*THE INPUT*:
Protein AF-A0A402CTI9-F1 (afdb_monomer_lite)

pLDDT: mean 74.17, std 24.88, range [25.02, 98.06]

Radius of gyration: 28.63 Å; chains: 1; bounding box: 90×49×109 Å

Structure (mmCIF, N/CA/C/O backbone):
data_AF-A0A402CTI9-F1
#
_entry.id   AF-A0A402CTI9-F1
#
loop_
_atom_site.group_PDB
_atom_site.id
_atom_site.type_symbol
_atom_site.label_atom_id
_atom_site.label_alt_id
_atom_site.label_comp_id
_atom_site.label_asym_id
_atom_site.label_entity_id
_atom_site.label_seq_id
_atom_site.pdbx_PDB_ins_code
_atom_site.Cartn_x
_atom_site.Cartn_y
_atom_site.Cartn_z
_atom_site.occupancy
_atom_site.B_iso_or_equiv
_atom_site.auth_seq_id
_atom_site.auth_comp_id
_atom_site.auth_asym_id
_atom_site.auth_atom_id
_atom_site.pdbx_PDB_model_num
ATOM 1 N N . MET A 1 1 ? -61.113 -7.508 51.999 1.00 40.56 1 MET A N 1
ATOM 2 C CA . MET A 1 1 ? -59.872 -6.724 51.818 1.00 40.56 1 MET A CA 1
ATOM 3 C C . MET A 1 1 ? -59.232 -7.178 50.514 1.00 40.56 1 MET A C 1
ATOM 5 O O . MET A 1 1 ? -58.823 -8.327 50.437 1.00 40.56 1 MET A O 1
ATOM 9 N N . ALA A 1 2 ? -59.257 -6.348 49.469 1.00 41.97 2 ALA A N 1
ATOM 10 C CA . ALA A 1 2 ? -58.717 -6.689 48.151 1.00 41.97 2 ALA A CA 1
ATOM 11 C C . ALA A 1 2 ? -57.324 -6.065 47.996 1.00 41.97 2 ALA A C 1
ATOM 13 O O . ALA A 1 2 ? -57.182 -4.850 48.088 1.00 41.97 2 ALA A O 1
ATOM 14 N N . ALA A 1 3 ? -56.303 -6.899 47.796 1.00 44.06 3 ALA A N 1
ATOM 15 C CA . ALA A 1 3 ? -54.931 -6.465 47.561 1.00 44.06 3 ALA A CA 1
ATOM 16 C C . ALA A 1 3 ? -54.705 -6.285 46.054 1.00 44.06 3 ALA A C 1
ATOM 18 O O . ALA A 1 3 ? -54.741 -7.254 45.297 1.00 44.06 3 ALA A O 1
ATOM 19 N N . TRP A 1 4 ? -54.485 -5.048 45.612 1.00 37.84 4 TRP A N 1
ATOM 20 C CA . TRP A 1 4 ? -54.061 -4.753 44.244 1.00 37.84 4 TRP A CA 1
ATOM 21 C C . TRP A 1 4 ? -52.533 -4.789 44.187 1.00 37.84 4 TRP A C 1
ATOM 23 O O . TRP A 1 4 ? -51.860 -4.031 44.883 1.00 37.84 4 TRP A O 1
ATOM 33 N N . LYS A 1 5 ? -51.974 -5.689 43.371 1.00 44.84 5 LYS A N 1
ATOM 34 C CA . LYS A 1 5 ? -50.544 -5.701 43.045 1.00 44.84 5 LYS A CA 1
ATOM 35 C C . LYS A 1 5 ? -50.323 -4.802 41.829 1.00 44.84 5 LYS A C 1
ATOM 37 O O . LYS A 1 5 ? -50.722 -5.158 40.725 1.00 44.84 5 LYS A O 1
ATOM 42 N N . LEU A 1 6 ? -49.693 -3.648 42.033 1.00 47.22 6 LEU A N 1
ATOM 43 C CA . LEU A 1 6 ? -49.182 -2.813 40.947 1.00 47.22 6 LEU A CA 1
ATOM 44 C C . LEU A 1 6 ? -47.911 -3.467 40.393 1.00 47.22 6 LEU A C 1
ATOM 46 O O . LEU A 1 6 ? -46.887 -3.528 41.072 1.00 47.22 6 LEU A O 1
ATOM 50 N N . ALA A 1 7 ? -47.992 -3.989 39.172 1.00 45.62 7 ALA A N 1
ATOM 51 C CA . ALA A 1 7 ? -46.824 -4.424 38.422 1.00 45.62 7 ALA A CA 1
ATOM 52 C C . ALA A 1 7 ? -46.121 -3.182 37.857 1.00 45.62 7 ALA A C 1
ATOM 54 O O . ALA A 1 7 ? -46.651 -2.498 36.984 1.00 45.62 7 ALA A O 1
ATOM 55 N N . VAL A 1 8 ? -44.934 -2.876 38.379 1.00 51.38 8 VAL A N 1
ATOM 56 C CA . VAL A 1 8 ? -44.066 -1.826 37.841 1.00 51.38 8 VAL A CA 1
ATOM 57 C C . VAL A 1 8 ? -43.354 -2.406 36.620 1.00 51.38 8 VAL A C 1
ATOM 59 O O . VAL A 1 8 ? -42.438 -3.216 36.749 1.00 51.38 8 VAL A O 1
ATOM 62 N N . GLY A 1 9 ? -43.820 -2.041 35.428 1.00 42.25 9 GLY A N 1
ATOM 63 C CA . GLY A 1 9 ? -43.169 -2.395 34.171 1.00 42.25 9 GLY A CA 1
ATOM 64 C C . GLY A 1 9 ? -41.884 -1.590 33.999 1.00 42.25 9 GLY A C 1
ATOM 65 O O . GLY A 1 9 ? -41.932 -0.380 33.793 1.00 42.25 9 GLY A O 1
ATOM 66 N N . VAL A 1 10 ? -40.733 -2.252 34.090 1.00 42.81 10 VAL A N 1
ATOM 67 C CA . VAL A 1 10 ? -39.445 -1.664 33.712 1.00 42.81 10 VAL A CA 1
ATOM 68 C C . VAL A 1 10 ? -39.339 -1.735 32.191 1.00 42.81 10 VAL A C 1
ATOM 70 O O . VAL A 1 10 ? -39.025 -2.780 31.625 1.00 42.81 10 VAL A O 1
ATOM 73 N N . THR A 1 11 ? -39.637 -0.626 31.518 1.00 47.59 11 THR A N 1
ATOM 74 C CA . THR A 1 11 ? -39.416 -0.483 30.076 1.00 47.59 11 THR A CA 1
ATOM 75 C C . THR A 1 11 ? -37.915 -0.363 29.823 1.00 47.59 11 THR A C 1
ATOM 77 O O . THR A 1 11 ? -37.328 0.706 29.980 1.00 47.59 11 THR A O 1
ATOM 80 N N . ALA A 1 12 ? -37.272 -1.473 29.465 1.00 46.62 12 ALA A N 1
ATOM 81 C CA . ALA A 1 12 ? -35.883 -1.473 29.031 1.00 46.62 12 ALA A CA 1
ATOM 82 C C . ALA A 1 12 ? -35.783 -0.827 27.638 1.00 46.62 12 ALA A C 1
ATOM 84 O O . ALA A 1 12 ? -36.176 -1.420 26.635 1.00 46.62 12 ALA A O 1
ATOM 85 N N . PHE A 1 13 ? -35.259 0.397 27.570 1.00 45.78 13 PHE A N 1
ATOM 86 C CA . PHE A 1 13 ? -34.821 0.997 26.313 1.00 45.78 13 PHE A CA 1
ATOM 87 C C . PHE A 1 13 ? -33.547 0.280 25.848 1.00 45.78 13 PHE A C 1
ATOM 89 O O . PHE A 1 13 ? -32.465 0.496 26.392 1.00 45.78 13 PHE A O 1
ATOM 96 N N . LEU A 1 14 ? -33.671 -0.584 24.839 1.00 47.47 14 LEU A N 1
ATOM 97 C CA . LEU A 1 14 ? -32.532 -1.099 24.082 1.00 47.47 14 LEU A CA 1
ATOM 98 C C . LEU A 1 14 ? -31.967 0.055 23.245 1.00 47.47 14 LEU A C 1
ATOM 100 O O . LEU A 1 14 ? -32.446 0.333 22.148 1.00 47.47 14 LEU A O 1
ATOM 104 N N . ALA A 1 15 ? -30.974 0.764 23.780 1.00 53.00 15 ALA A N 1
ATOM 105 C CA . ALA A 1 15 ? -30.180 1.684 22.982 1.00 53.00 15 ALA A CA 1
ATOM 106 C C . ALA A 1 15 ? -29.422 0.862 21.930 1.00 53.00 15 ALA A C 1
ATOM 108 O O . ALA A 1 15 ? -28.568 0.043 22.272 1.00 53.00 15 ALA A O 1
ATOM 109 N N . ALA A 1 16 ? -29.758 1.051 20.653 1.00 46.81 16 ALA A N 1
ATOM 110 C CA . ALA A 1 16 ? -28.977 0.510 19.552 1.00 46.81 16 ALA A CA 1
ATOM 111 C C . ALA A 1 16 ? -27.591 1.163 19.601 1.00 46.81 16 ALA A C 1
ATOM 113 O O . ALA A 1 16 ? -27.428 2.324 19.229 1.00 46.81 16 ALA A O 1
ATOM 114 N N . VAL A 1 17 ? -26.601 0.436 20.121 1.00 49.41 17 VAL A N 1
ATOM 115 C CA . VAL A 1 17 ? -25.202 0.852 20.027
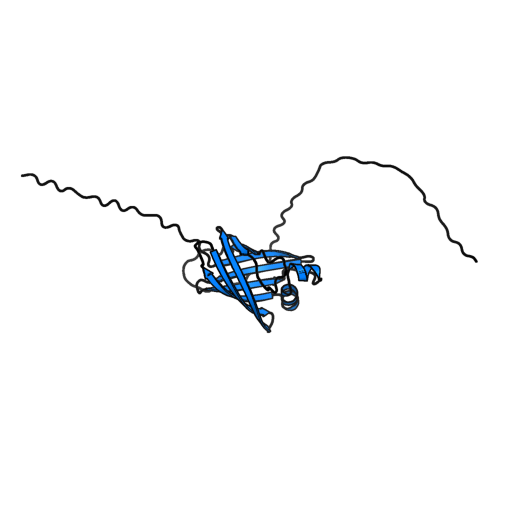 1.00 49.41 17 VAL A CA 1
ATOM 116 C C . VAL A 1 17 ? -24.873 0.875 18.533 1.00 49.41 17 VAL A C 1
ATOM 118 O O . VAL A 1 17 ? -25.051 -0.159 17.881 1.00 49.41 17 VAL A O 1
ATOM 121 N N . PRO A 1 18 ? -24.460 2.018 17.954 1.00 51.62 18 PRO A N 1
ATOM 122 C CA . PRO A 1 18 ? -24.068 2.049 16.555 1.00 51.62 18 PRO A CA 1
ATOM 123 C C . PRO A 1 18 ? -22.951 1.025 16.364 1.00 51.62 18 PRO A C 1
ATOM 125 O O . PRO A 1 18 ? -21.941 1.059 17.068 1.00 51.62 18 PRO A O 1
ATOM 128 N N . ALA A 1 19 ? -23.170 0.070 15.460 1.00 55.53 19 ALA A N 1
ATOM 129 C CA . ALA A 1 19 ? -22.161 -0.917 15.125 1.00 55.53 19 ALA A CA 1
ATOM 130 C C . ALA A 1 19 ? -20.922 -0.157 14.644 1.00 55.53 19 ALA A C 1
ATOM 132 O O . ALA A 1 19 ? -20.975 0.546 13.632 1.00 55.53 19 ALA A O 1
ATOM 133 N N . MET A 1 20 ? -19.829 -0.238 15.406 1.00 58.97 20 MET A N 1
ATOM 134 C CA . MET A 1 20 ? -18.568 0.358 14.987 1.00 58.97 20 MET A CA 1
ATOM 135 C C . MET A 1 20 ? -18.190 -0.229 13.628 1.00 58.97 20 MET A C 1
ATOM 137 O O . MET A 1 20 ? -18.308 -1.440 13.434 1.00 58.97 20 MET A O 1
ATOM 141 N N . ALA A 1 21 ? -17.733 0.616 12.702 1.00 66.69 21 ALA A N 1
ATOM 142 C CA . ALA A 1 21 ? -17.298 0.149 11.394 1.00 66.69 21 ALA A CA 1
ATOM 143 C C . ALA A 1 21 ? -16.206 -0.918 11.566 1.00 66.69 21 ALA A C 1
ATOM 145 O O . ALA A 1 21 ? -15.247 -0.739 12.325 1.00 66.69 21 ALA A O 1
ATOM 146 N N . ASP A 1 22 ? -16.366 -2.046 10.885 1.00 84.44 22 ASP A N 1
ATOM 147 C CA . ASP A 1 22 ? -15.356 -3.094 10.848 1.00 84.44 22 ASP A CA 1
ATOM 148 C C . ASP A 1 22 ? -14.195 -2.605 9.965 1.00 84.44 22 ASP A C 1
ATOM 150 O O . ASP A 1 22 ? -14.380 -2.384 8.773 1.00 84.44 22 ASP A O 1
ATOM 154 N N . ILE A 1 23 ? -13.026 -2.322 10.547 1.00 90.06 23 ILE A N 1
ATOM 155 C CA . ILE A 1 23 ? -11.832 -1.803 9.836 1.00 90.06 23 ILE A CA 1
ATOM 156 C C . ILE A 1 23 ? -10.859 -2.924 9.433 1.00 90.06 23 ILE A C 1
ATOM 158 O O . ILE A 1 23 ? -10.215 -2.801 8.395 1.00 90.06 23 ILE A O 1
ATOM 162 N N . PRO A 1 24 ? -10.695 -4.006 10.212 1.00 93.38 24 PRO A N 1
ATOM 163 C CA . PRO A 1 24 ? -9.962 -5.170 9.741 1.00 93.38 24 PRO A CA 1
ATOM 164 C C . PRO A 1 24 ? -10.481 -5.682 8.391 1.00 93.38 24 PRO A C 1
ATOM 166 O O . PRO A 1 24 ? -11.674 -5.612 8.080 1.00 93.38 24 PRO A O 1
ATOM 169 N N . GLY A 1 25 ? -9.572 -6.175 7.556 1.00 93.44 25 GLY A N 1
ATOM 170 C CA . GLY A 1 25 ? -9.900 -6.717 6.245 1.00 93.44 25 GLY A CA 1
ATOM 171 C C . GLY A 1 25 ? -8.815 -6.520 5.196 1.00 93.44 25 GLY A C 1
ATOM 172 O O . GLY A 1 25 ? -7.740 -5.971 5.444 1.00 93.44 25 GLY A O 1
ATOM 173 N N . GLU A 1 26 ? -9.130 -6.989 3.993 1.00 96.00 26 GLU A N 1
ATOM 174 C CA . GLU A 1 26 ? -8.318 -6.803 2.798 1.00 96.00 26 GLU A CA 1
ATOM 175 C C . GLU A 1 26 ? -9.003 -5.805 1.865 1.00 96.00 26 GLU A C 1
ATOM 177 O O . GLU A 1 26 ? -10.207 -5.889 1.610 1.00 96.00 26 GLU A O 1
ATOM 182 N N . TYR A 1 27 ? -8.228 -4.866 1.336 1.00 95.62 27 TYR A N 1
ATOM 183 C CA . TYR A 1 27 ? -8.696 -3.810 0.454 1.00 95.62 27 TYR A CA 1
ATOM 184 C C . TYR A 1 27 ? -7.768 -3.690 -0.743 1.00 95.62 27 TYR A C 1
ATOM 186 O O . TYR A 1 27 ? -6.557 -3.819 -0.608 1.00 95.62 27 TYR A O 1
ATOM 194 N N . THR A 1 28 ? -8.316 -3.413 -1.921 1.00 96.69 28 THR A N 1
ATOM 195 C CA . THR A 1 28 ? -7.531 -3.320 -3.156 1.00 96.69 28 THR A CA 1
ATOM 196 C C . THR A 1 28 ? -7.820 -2.042 -3.921 1.00 96.69 28 THR A C 1
ATOM 198 O O . THR A 1 28 ? -8.918 -1.488 -3.869 1.00 96.69 28 THR A O 1
ATOM 201 N N . THR A 1 29 ? -6.813 -1.566 -4.640 1.00 95.38 29 THR A N 1
ATOM 202 C CA . THR A 1 29 ? -6.947 -0.530 -5.659 1.00 95.38 29 THR A CA 1
ATOM 203 C C . THR A 1 29 ? -5.967 -0.803 -6.788 1.00 95.38 29 THR A C 1
ATOM 205 O O . THR A 1 29 ? -5.027 -1.585 -6.645 1.00 95.38 29 THR A O 1
ATOM 208 N N . THR A 1 30 ? -6.190 -0.206 -7.948 1.00 94.75 30 THR A N 1
ATOM 209 C CA . THR A 1 30 ? -5.267 -0.309 -9.080 1.00 94.75 30 THR A CA 1
ATOM 210 C C . THR A 1 30 ? -5.085 1.070 -9.671 1.00 94.75 30 THR A C 1
ATOM 212 O O . THR A 1 30 ? -6.056 1.720 -10.054 1.00 94.75 30 THR A O 1
ATOM 215 N N . GLN A 1 31 ? -3.835 1.510 -9.748 1.00 92.19 31 GLN A N 1
ATOM 216 C CA . GLN A 1 31 ? -3.474 2.776 -10.363 1.00 92.19 31 GLN A CA 1
ATOM 217 C C . GLN A 1 31 ? -2.893 2.510 -11.751 1.00 92.19 31 GLN A C 1
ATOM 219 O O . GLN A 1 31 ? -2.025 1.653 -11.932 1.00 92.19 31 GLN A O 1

*PROBLEM*: Word for word, repeat the lines above from the one with "ATOM 110 C CA" through the one with "1.00 49.41 17 VAL A CA 1", and nothing beyond them. Omit the pictures.

*COMPLETED EXERCISE*:
ATOM 110 C CA . ALA A 1 16 ? -28.977 0.510 19.552 1.00 46.81 16 ALA A CA 1
ATOM 111 C C . ALA A 1 16 ? -27.591 1.163 19.601 1.00 46.81 16 ALA A C 1
ATOM 113 O O . ALA A 1 16 ? -27.428 2.324 19.229 1.00 46.81 16 ALA A O 1
ATOM 114 N N . VAL A 1 17 ? -26.601 0.436 20.121 1.00 49.41 17 VAL A N 1
ATOM 115 C CA . VAL A 1 17 ? -25.202 0.852 20.027
 1.00 49.41 17 VAL A CA 1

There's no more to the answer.